Every petition that is docketed at the U.S. Supreme Court, and remains on the docket, will eventually be distributed for a conference, usually held on a Friday. The date of the conference depends upon whether or not the Court is in session, in recess or on vacation. (There were 39 conferences during the 2011 Term.) Does this mean the Court will discuss each petition distributed during their conference? Absolutely not! Although this is a very closely guarded secret, I would estimate that, at best, only 20-25% of the petitions distributed for a given conference are actually discussed during that conference and few, if any, of those discussed, are granted. Those which aren’t discussed, become automatically denied.
The process is quite simple. Each week of the year, the clerk’s office distributes petitions, due for distribution to the justices’ chambers, for a conference, which is generally held, if the Court is in session, 2½ weeks later.
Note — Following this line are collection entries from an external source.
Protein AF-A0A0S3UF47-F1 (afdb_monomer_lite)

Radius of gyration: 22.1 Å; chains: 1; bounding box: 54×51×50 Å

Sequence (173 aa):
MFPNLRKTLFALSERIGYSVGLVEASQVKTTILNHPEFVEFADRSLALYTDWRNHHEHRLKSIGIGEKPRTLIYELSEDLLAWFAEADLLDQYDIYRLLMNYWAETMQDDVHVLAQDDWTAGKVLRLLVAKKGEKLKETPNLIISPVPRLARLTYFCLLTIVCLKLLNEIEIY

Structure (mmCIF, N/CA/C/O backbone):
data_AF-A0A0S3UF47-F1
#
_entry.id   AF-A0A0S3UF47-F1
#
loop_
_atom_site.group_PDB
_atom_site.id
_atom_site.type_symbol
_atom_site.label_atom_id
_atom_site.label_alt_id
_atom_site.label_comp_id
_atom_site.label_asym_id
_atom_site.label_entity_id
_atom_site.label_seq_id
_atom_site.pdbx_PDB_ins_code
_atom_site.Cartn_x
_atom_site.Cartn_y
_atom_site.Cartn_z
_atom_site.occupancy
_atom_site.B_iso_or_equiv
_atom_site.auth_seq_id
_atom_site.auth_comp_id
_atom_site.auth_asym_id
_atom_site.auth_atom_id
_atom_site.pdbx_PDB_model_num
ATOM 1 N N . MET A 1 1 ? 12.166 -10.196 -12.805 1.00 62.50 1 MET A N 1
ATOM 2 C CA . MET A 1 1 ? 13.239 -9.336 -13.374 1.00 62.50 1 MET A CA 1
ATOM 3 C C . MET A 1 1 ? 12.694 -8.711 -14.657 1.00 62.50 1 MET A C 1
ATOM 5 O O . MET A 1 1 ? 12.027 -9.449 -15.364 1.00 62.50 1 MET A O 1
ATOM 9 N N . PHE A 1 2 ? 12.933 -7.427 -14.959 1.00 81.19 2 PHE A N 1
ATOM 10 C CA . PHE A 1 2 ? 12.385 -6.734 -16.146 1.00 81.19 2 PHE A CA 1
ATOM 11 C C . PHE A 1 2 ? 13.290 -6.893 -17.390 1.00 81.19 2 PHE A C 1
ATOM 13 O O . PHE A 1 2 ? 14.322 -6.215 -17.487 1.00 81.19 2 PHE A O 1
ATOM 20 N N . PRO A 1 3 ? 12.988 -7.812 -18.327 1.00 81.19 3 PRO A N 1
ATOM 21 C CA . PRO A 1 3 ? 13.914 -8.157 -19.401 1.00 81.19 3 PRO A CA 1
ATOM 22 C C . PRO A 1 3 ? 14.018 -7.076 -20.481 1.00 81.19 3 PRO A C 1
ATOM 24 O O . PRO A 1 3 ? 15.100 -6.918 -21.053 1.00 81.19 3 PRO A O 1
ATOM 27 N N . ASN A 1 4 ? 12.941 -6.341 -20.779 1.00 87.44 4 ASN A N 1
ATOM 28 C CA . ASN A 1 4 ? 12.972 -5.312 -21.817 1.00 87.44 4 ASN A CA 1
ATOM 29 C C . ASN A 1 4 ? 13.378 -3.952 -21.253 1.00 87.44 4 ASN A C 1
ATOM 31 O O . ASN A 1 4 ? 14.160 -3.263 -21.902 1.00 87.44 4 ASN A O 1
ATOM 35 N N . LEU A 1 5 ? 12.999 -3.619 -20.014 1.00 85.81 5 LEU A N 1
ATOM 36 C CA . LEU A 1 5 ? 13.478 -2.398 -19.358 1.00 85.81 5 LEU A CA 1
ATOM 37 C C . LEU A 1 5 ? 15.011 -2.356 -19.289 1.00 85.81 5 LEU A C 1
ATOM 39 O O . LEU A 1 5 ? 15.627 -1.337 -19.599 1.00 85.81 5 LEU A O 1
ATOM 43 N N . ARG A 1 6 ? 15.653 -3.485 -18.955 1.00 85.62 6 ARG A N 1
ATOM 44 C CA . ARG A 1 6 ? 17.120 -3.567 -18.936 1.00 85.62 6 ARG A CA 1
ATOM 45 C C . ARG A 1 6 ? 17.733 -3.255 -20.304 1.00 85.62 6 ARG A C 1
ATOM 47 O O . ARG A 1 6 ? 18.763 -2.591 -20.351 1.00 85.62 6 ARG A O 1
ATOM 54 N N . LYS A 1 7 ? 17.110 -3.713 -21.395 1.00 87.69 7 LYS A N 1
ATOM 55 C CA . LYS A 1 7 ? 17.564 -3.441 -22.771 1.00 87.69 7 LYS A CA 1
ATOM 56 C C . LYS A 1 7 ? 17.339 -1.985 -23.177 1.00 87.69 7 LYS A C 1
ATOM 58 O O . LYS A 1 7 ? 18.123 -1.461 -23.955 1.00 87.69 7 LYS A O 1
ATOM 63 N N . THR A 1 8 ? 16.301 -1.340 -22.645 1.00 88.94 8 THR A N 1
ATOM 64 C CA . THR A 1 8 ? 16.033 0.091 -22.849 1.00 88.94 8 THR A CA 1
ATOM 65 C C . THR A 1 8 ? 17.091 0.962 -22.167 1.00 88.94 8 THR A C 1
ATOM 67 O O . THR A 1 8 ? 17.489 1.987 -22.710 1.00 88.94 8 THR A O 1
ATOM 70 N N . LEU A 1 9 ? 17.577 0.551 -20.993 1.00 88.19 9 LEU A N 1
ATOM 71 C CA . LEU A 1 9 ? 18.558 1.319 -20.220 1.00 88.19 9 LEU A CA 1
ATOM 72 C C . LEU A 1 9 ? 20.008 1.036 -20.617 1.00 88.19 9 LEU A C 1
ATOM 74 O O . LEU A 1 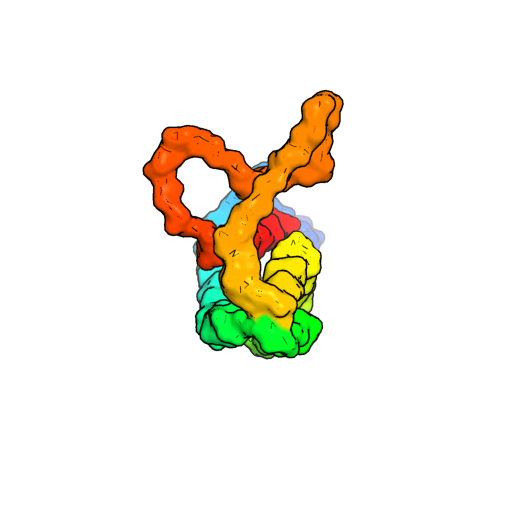9 ? 20.846 1.936 -20.541 1.00 88.19 9 LEU A O 1
ATOM 78 N N . PHE A 1 10 ? 20.317 -0.199 -21.017 1.00 89.75 10 PHE A N 1
ATOM 79 C CA . PHE A 1 10 ? 21.690 -0.658 -21.179 1.00 89.75 10 PHE A CA 1
ATOM 80 C C . PHE A 1 10 ? 21.907 -1.463 -22.461 1.00 89.75 10 PHE A C 1
ATOM 82 O O . PHE A 1 10 ? 21.195 -2.427 -22.742 1.00 89.75 10 PHE A O 1
ATOM 89 N N . ALA A 1 11 ? 22.982 -1.133 -23.172 1.00 87.38 11 ALA A N 1
ATOM 90 C CA . ALA A 1 11 ? 23.569 -1.968 -24.211 1.00 87.38 11 ALA A CA 1
ATOM 91 C C . ALA A 1 11 ? 24.806 -2.717 -23.693 1.00 87.38 11 ALA A C 1
ATOM 93 O O . ALA A 1 11 ? 25.429 -2.341 -22.693 1.00 87.38 11 ALA A O 1
ATOM 94 N N . LEU A 1 12 ? 25.178 -3.788 -24.395 1.00 84.75 12 LEU A N 1
ATOM 95 C CA . LEU A 1 12 ? 26.426 -4.505 -24.138 1.00 84.75 12 LEU A CA 1
ATOM 96 C C . LEU A 1 12 ? 27.624 -3.582 -24.401 1.00 84.75 12 LEU A C 1
ATOM 98 O O . LEU A 1 12 ? 27.645 -2.851 -25.388 1.00 84.75 12 LEU A O 1
ATOM 102 N N . SER A 1 13 ? 28.618 -3.621 -23.513 1.00 85.44 13 SER A N 1
ATOM 103 C CA . SER A 1 13 ? 29.904 -2.954 -23.723 1.00 85.44 13 SER A CA 1
ATOM 104 C C . SER A 1 13 ? 30.917 -3.931 -24.314 1.00 85.44 13 SER A C 1
ATOM 106 O O . SER A 1 13 ? 30.899 -5.118 -23.994 1.00 85.44 13 SER A O 1
ATOM 108 N N . GLU A 1 14 ? 31.855 -3.420 -25.110 1.00 84.38 14 GLU A N 1
ATOM 109 C CA . GLU A 1 14 ? 33.034 -4.177 -25.556 1.00 84.38 14 GLU A CA 1
ATOM 110 C C . GLU A 1 14 ? 33.953 -4.563 -24.383 1.00 84.38 14 GLU A C 1
ATOM 112 O O . GLU A 1 14 ? 34.743 -5.503 -24.476 1.00 84.38 14 GLU A O 1
ATOM 117 N N . ARG A 1 15 ? 33.839 -3.864 -23.244 1.00 86.12 15 ARG A N 1
ATOM 118 C CA . ARG A 1 15 ? 34.610 -4.154 -22.035 1.00 86.12 15 ARG A CA 1
ATOM 119 C C . ARG A 1 15 ? 33.869 -5.158 -21.152 1.00 86.12 15 ARG A C 1
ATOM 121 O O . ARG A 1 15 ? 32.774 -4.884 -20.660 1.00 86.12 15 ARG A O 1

Each chamber receives a copy of each petition. However, in 1972, the Court instituted a pooling system whereby each justice, who participates in the pool, is only responsible for his or her proportionate number of petitions distributed. Currently, eight justices participate in the pool, so his or her chambers are only responsible for 1/8th of the petitions and the 9th justice (currently Justice Alito) is responsible for reviewing all petitions distributed. For those justices participating in the pool, the petitions are read by one of the four law clerks typically found in each of the justices’ chambers. Each of them writes a memo as to each petition he or she read that summarizes the petition with a recommendation as to whether or not the petition is cert-worthy. These pool memos are then distributed to the participating justices. Prior to the conference, the Chief Justice circulates a “discuss list” containing any petitions he deems worthy of further discussion. Each justice can add to the list any petition he or she deems worthy. Very few, if any, petitions on the discuss list are granted. The remaining petitions, as I have stated, are automatically denied.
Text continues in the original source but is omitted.